## WHAT TO PRODUCE:
Please take the lines from the one holding "ATOM 1 N N ." through the one holding "ATOM 5 O O ." in the data below and copy them exactly.

## INFORMATION SUPPLIED:
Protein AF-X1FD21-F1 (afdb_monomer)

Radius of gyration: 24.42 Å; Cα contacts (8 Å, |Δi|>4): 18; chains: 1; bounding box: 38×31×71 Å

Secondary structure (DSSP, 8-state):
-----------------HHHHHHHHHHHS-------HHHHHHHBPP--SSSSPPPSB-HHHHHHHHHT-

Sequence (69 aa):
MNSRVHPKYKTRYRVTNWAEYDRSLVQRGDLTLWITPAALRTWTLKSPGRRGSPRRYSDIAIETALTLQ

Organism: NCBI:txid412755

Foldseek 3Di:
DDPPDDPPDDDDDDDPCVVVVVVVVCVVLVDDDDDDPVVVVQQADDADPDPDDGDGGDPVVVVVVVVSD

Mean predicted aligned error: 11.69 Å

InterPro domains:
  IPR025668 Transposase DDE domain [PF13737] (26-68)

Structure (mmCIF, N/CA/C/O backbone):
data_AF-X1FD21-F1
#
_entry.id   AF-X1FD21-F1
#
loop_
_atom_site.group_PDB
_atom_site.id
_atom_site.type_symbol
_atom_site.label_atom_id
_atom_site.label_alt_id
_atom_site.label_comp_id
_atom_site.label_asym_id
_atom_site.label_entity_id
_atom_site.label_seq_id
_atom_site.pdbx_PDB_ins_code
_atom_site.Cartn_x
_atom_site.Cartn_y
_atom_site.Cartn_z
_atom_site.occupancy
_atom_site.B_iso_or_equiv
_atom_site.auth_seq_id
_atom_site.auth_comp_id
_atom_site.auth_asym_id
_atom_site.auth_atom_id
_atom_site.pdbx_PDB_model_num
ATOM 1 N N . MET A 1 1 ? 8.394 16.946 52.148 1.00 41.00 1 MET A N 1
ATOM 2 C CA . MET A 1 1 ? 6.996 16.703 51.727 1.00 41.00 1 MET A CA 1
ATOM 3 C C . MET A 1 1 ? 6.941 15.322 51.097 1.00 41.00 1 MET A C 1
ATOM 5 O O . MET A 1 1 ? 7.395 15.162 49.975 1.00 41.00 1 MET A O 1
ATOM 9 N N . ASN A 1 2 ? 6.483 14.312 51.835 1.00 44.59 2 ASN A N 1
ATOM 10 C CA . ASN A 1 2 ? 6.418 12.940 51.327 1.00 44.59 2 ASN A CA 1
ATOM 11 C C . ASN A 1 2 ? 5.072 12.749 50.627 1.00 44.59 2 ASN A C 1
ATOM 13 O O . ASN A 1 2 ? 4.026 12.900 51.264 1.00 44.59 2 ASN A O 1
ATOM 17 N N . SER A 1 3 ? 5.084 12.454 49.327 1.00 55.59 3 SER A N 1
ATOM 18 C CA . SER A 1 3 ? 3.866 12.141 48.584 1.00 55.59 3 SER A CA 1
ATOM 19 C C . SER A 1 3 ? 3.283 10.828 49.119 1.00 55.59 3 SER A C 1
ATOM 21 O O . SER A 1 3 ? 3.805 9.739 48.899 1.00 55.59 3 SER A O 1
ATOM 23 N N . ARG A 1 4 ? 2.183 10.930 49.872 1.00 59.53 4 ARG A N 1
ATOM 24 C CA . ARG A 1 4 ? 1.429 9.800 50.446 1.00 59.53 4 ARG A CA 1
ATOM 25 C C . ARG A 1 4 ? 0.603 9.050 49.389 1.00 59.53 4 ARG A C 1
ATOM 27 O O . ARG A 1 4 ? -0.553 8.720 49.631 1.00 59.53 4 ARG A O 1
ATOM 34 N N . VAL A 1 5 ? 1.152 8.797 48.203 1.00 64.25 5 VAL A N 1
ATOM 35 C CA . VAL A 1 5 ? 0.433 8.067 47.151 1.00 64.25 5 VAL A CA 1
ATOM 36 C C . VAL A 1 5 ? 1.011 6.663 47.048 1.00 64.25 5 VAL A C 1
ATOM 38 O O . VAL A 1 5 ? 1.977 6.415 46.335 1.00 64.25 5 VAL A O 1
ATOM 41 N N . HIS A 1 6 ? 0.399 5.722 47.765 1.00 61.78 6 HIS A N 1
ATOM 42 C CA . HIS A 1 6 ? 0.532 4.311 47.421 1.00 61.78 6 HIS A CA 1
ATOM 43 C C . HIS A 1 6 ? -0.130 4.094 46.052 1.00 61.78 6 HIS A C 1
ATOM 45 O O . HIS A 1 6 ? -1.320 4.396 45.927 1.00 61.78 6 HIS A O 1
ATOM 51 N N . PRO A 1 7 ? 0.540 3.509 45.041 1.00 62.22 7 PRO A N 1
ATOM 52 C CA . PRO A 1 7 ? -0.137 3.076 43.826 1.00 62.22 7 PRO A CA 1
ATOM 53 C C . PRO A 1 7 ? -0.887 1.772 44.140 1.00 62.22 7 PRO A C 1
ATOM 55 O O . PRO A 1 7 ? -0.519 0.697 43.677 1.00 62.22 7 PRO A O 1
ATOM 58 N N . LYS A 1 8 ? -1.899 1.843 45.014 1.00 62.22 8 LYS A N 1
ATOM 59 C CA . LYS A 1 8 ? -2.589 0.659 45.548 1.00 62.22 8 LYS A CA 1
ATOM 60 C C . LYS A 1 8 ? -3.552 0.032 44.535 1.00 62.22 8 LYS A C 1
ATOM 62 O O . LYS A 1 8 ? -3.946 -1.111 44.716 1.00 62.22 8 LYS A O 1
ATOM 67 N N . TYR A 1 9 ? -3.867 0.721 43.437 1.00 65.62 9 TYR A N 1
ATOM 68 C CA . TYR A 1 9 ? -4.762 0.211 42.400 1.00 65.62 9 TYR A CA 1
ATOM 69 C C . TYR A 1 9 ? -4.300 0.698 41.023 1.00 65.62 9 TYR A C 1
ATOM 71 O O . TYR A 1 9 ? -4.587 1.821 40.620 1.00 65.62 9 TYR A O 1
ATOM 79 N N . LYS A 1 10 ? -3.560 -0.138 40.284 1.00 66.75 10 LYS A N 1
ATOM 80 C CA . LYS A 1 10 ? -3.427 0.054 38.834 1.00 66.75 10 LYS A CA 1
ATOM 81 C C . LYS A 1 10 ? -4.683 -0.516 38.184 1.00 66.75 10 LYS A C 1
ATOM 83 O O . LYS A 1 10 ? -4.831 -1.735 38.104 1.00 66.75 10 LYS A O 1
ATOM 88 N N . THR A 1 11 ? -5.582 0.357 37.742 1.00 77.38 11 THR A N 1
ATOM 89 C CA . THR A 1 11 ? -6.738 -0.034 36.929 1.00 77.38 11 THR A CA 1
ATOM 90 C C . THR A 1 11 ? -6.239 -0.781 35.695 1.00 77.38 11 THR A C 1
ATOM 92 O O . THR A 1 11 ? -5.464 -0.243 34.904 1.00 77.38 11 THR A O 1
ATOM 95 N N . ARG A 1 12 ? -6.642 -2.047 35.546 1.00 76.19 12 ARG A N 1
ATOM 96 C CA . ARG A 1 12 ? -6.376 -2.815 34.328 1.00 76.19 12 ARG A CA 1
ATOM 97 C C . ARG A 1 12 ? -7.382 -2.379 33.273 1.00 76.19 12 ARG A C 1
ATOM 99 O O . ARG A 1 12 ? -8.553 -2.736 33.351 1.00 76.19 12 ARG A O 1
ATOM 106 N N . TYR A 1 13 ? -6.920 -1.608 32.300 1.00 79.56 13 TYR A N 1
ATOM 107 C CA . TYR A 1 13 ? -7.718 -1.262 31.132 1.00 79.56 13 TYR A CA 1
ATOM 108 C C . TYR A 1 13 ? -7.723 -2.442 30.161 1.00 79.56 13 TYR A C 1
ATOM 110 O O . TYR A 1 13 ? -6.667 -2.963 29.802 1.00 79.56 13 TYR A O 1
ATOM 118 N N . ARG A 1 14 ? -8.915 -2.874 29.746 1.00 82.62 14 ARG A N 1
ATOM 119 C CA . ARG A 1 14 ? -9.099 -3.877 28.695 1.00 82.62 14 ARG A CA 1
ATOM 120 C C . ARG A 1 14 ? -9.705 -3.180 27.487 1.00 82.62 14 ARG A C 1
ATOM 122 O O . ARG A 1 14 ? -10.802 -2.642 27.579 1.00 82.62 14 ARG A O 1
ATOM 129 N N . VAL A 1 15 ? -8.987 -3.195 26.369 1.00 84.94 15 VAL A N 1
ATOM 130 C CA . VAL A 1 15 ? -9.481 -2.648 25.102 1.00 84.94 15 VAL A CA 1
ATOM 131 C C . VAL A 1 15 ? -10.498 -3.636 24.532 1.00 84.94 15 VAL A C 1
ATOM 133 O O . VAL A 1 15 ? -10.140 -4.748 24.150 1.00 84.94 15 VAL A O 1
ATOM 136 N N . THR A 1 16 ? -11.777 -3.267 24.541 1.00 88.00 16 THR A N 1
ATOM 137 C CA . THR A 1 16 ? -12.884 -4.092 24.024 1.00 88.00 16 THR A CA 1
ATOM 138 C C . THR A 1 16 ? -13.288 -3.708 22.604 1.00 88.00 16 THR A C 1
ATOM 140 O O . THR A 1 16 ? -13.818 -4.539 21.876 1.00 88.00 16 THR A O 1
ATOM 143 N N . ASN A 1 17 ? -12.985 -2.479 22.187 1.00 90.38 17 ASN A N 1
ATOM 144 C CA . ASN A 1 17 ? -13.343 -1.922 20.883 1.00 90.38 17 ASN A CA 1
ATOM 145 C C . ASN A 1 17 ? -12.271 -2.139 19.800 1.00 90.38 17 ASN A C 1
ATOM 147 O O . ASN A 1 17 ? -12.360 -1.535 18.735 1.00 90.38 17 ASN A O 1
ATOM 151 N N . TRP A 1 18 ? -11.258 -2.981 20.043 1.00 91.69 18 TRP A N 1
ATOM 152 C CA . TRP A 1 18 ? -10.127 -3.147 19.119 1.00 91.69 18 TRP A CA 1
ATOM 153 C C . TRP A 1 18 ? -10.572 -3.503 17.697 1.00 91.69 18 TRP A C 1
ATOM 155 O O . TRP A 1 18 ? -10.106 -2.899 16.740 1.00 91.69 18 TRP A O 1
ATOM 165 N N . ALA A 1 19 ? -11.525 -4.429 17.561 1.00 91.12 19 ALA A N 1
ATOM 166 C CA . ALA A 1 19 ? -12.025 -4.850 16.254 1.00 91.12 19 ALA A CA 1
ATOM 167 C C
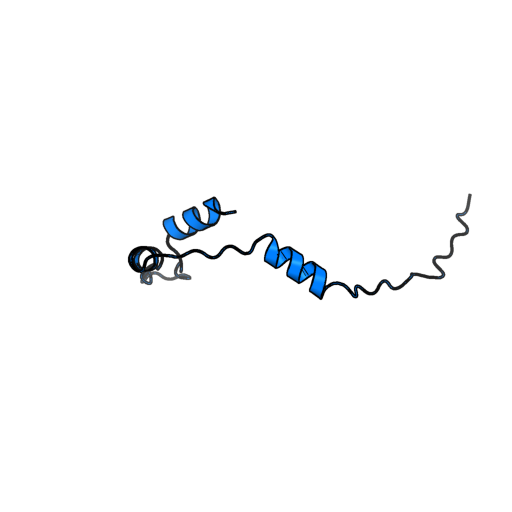 . ALA A 1 19 ? -12.764 -3.729 15.499 1.00 91.12 19 ALA A C 1
ATOM 169 O O . ALA A 1 19 ? -12.723 -3.675 14.275 1.00 91.12 19 ALA A O 1
ATOM 170 N N . GLU A 1 20 ? -13.455 -2.839 16.210 1.00 91.88 20 GLU A N 1
ATOM 171 C CA . GLU A 1 20 ? -14.157 -1.704 15.603 1.00 91.88 20 GLU A CA 1
ATOM 172 C C . GLU A 1 20 ? -13.172 -0.610 15.183 1.00 91.88 20 GLU A C 1
ATOM 174 O O
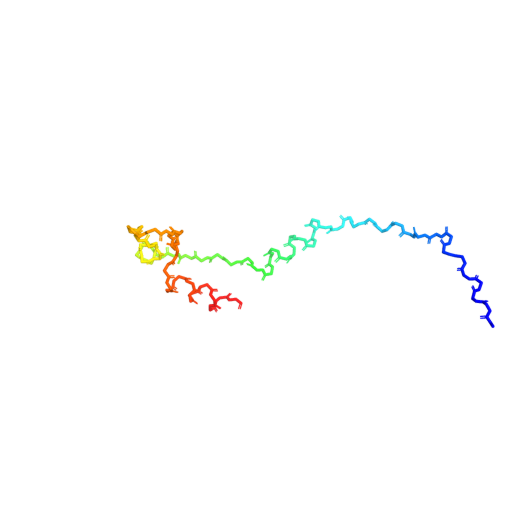 . GLU A 1 20 ? -13.258 -0.078 14.077 1.00 91.88 20 GLU A O 1
ATOM 179 N N . TYR A 1 21 ? -12.183 -0.342 16.036 1.00 89.56 21 TYR A N 1
ATOM 180 C CA . TYR A 1 21 ? -11.085 0.565 15.730 1.00 89.56 21 TYR A CA 1
ATOM 181 C C . TYR A 1 21 ? -10.302 0.101 14.492 1.00 89.56 21 TYR A C 1
ATOM 183 O O . TYR A 1 21 ? -10.109 0.885 13.564 1.00 89.56 21 TYR A O 1
ATOM 191 N N . ASP A 1 22 ? -9.941 -1.181 14.432 1.00 91.25 22 ASP A N 1
ATOM 192 C CA . ASP A 1 22 ? -9.246 -1.805 13.303 1.00 91.25 22 ASP A CA 1
ATOM 193 C C . ASP A 1 22 ? -10.048 -1.707 11.996 1.00 91.25 22 ASP A C 1
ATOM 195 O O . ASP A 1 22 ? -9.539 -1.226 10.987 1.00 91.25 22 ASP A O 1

## WRITTEN SOLUTION:
ATOM 1 N N . MET A 1 1 ? 8.394 16.946 52.148 1.00 41.00 1 MET A N 1
ATOM 2 C CA . MET A 1 1 ? 6.996 16.703 51.727 1.00 41.00 1 MET A CA 1
ATOM 3 C C . MET A 1 1 ? 6.941 15.322 51.097 1.00 41.00 1 MET A C 1
ATOM 5 O O . MET A 1 1 ? 7.395 15.162 49.975 1.00 41.00 1 MET A O 1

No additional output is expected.